I feel really bad for you man, really I do... That's more than milk isn't it?  Exxon stock was at $94 a share yesterday, which is interesting because it was at damn near nothing before the war...


----------



## giannifive (May 22, 2008)

Nick said:


> i get 40mpg in my car
> 
> but i pay about $9 a gallon



But your gallon is 153 ounces, right? Ours is 128. Your mileage in US units would be 33 mpg then.


----------



## Nick (May 22, 2008)

TheMissing said:


> I feel really bad for you man, really I do... That's more than milk isn't it?  Exxon stock was at $94 a share yesterday, which is interesting because it was at damn near nothing before the war...



lol yeah im pretty sure its more than Wine let alone milk.

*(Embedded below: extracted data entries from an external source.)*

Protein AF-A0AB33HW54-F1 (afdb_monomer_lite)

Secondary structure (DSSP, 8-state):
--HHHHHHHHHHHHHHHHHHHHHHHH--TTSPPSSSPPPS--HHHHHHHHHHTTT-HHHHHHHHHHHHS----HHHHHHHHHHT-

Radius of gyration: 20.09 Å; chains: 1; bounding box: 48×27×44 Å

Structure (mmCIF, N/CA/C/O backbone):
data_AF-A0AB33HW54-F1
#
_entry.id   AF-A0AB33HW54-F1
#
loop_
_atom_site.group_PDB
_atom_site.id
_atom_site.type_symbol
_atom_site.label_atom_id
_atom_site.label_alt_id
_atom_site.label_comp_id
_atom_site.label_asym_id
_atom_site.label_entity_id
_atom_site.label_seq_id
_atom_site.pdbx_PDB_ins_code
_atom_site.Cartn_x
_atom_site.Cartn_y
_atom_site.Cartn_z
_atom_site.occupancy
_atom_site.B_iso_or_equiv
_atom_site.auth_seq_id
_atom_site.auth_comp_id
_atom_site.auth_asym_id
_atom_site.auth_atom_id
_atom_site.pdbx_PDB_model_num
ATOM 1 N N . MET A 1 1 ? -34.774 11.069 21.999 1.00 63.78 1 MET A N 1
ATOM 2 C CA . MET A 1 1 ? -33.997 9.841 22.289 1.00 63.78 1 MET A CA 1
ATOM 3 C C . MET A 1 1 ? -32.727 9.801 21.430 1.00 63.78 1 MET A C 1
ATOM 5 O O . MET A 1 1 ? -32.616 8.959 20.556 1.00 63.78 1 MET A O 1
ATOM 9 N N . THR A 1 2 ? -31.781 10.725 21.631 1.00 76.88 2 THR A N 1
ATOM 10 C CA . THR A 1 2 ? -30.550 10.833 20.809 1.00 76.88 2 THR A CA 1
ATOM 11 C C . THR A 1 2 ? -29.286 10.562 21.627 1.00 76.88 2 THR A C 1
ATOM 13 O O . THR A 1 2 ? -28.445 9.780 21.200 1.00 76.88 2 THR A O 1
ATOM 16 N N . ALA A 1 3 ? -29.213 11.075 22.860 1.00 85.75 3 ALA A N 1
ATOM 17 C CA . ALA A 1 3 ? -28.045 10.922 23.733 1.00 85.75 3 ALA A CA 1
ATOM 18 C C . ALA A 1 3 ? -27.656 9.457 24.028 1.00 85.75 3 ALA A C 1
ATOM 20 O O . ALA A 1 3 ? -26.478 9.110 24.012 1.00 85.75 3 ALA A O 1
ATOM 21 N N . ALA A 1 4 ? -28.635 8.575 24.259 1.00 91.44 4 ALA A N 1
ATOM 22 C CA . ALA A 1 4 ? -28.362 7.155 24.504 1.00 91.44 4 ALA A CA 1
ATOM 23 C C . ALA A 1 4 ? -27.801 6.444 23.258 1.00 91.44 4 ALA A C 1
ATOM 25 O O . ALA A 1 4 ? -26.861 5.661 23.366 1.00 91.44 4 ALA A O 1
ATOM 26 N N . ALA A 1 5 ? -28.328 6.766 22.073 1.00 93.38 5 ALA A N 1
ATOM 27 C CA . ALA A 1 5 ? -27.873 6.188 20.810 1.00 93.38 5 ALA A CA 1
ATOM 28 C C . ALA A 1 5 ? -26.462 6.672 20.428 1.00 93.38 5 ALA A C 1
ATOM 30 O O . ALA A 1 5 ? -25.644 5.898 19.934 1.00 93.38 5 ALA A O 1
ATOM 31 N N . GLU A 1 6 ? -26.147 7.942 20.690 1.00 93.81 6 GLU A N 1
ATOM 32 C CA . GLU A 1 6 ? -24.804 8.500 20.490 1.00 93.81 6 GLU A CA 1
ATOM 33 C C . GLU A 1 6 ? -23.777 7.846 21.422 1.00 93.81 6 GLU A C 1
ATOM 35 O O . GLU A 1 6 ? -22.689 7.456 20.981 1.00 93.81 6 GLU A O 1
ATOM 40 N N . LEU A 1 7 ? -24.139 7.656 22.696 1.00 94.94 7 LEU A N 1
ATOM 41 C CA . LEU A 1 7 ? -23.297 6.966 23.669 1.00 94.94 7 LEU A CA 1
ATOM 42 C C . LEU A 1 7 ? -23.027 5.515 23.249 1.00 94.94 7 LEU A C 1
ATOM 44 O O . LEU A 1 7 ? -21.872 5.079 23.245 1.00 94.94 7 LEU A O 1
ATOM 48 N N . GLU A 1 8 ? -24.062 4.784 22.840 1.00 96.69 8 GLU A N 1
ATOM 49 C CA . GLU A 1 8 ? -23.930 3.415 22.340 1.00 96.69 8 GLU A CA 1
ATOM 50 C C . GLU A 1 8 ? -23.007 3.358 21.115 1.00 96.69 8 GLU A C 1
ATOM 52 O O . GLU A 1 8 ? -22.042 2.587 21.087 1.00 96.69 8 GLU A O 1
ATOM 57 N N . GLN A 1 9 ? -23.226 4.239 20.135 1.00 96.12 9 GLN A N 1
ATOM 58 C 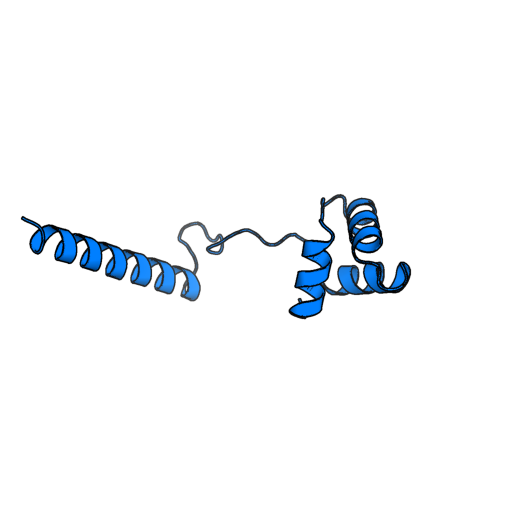CA . GLN A 1 9 ? -22.397 4.311 18.935 1.00 96.12 9 GLN A CA 1
ATOM 59 C C . GLN A 1 9 ? -20.926 4.598 19.272 1.00 96.12 9 GLN A C 1
ATOM 61 O O . GLN A 1 9 ? -20.022 3.986 18.692 1.00 96.12 9 GLN A O 1
ATOM 66 N N . SER A 1 10 ? -20.669 5.517 20.207 1.00 97.00 10 SER A N 1
ATOM 67 C CA . SER A 1 10 ? -19.309 5.852 20.637 1.00 97.00 10 SER A CA 1
ATOM 68 C C . SER A 1 10 ? -18.616 4.663 21.313 1.00 97.00 10 SER A C 1
ATOM 70 O O . SER A 1 10 ? -17.475 4.342 20.973 1.00 97.00 10 SER A O 1
ATOM 72 N N . THR A 1 11 ? -19.340 3.938 22.169 1.00 97.69 11 THR A N 1
ATOM 73 C CA . THR A 1 11 ? -18.840 2.761 22.890 1.00 97.69 11 THR A CA 1
ATOM 74 C C . THR A 1 11 ? -18.483 1.635 21.920 1.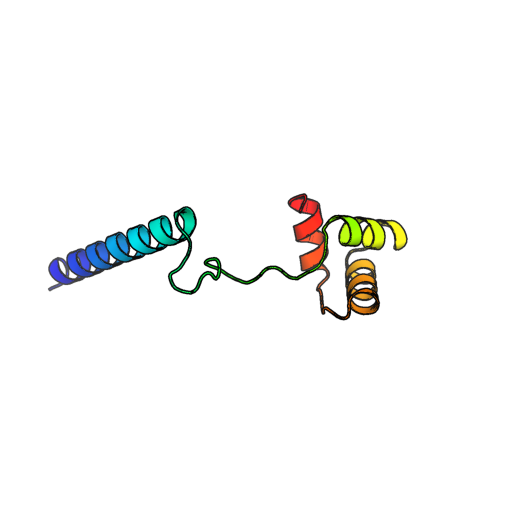00 97.69 11 THR A C 1
ATOM 76 O O . THR A 1 11 ? -17.415 1.024 22.023 1.00 97.69 11 THR A O 1
ATOM 79 N N . ILE A 1 12 ? -19.334 1.383 20.920 1.00 97.56 12 ILE A N 1
ATOM 80 C CA . ILE A 1 12 ? -19.066 0.384 19.877 1.00 97.56 12 ILE A CA 1
ATOM 81 C C . ILE A 1 12 ? -17.802 0.755 19.096 1.00 97.56 12 ILE A C 1
ATOM 83 O O . ILE A 1 12 ? -16.911 -0.083 18.938 1.00 97.56 12 ILE A O 1
ATOM 87 N N . ARG A 1 13 ? -17.674 2.013 18.651 1.00 98.12 13 ARG A N 1
ATOM 88 C CA . ARG A 1 13 ? -16.486 2.477 17.912 1.00 98.12 13 ARG A CA 1
ATOM 89 C C . ARG A 1 13 ? -15.206 2.320 18.728 1.00 98.12 13 ARG A C 1
ATOM 91 O O . ARG A 1 13 ? -14.211 1.839 18.190 1.00 98.12 13 ARG A O 1
ATOM 98 N N . GLN A 1 14 ? -15.229 2.678 20.012 1.00 98.12 14 GLN A N 1
ATOM 99 C CA . GLN A 1 14 ? -14.078 2.519 20.905 1.00 98.12 14 GLN A CA 1
ATOM 100 C C . GLN A 1 14 ? -13.626 1.057 20.980 1.00 98.12 14 GLN A C 1
ATOM 102 O O . GLN A 1 14 ? -12.449 0.763 20.773 1.00 98.12 14 GLN A O 1
ATOM 107 N N . ARG A 1 15 ? -14.564 0.127 21.194 1.00 98.06 15 ARG A N 1
ATOM 108 C CA . ARG A 1 15 ? -14.256 -1.308 21.285 1.00 98.06 15 ARG A CA 1
ATOM 109 C C . ARG A 1 15 ? -13.745 -1.884 19.967 1.00 98.06 15 ARG A C 1
ATOM 111 O O . ARG A 1 15 ? -12.785 -2.651 19.973 1.00 98.06 15 ARG A O 1
ATOM 118 N N . VAL A 1 1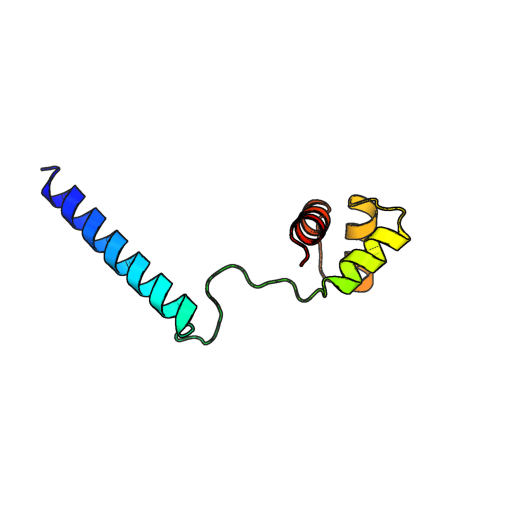6 ? -14.347 -1.498 18.842 1.00 97.31 16 VAL A N 1
ATOM 119 C CA . VAL A 1 16 ? -13.892 -1.913 17.505 1.00 97.31 16 VAL A CA 1
ATOM 120 C C . VAL A 1 16 ? -12.466 -1.428 17.251 1.00 97.31 16 VAL A C 1
ATOM 122 O O . VAL A 1 16 ? -11.614 -2.216 16.845 1.00 97.31 16 VAL A O 1
ATOM 125 N N . ASN A 1 17 ? -12.178 -0.161 17.549 1.00 97.44 17 ASN A N 1
ATOM 126 C CA . ASN A 1 17 ? -10.847 0.407 17.360 1.00 97.44 17 ASN A CA 1
ATOM 127 C C . ASN A 1 17 ? -9.803 -0.273 18.253 1.00 97.44 17 ASN A C 1
ATOM 129 O O . ASN A 1 17 ? -8.722 -0.597 17.765 1.00 97.44 17 ASN A O 1
ATOM 133 N N . ALA A 1 18 ? -10.138 -0.555 19.516 1.00 97.19 18 ALA A N 1
ATOM 134 C CA . ALA A 1 18 ? -9.268 -1.299 20.426 1.00 97.19 18 ALA A CA 1
ATOM 135 C C . ALA A 1 18 ? -8.972 -2.714 19.901 1.00 97.19 18 ALA A C 1
ATOM 137 O O . ALA A 1 18 ? -7.819 -3.140 19.879 1.00 97.19 18 ALA A O 1
ATOM 138 N N . GLY A 1 19 ? -9.989 -3.419 19.394 1.00 95.25 19 GLY A N 1
ATOM 139 C CA . GLY A 1 19 ? -9.812 -4.740 18.788 1.00 95.25 19 GLY A CA 1
ATOM 140 C C . GLY A 1 19 ? -8.941 -4.712 17.528 1.00 95.25 19 GLY A C 1
ATOM 141 O O . GLY A 1 19 ? -8.077 -5.570 17.353 1.00 95.25 19 GLY A O 1
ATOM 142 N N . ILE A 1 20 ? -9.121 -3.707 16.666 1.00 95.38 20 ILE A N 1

i actually work in a stockbrokers......i wonder if i could offset my losses of paying for gas by speculating on the price of oil companies stock. That would be a pretty interesting calculation to do if anyone has some spare cash they can afford to possibly lose 



giannifive said:


> But your gallon is 153 ounces, right? Ours is 128. Your mileage in US units would be 33 mpg then.




thats even worse for me then because the $9 was for an american gallon!!


----------



## sakeido (May 22, 2008)

nikt said:


> so best way to to solve a problem is to find it elsewhere not on Your own playground??



That's not it at all. We can do all we want to solve the problem over here, but India and China will very rapidly come to consume huge amounts of petroleum products and we will still be far, far worse off than we are right now. This is a global effort, not a local one.

Also, as a Canadian, its not practical not have a car in my fucking "playground" because this country is so huge and everything is all over the entire goddamn countryside. Calgary occupies the same land area as New York City with about 1/20th the population.. biking to work isn't exactly possible in this city.


----------



## JJ Rodriguez (May 22, 2008)

sakeido said:


> Also, as a Canadian, its not practical not have a car in my fucking "playground" because this country is so huge and everything is all over the entire goddamn countryside. Calgary occupies the same land area as New York City with about 1/20th the population.. biking to work isn't exactly possible in this city.





I mean, it only takes me 20 minutes to drive to work in the morning, but that's highway driving into town. A bus drives by my house....2 times a day. That's it. Public transportation here sucks balls. If I lived in Montreal (Or maybe another city, it's just the only real big city I've been to) I would NOT own a car. Not only can I not stand bumper to bumper city traffic, but then I wouldn't need to pay insurance or anything. They have a great subway system, and a bike would be fine for getting around the city.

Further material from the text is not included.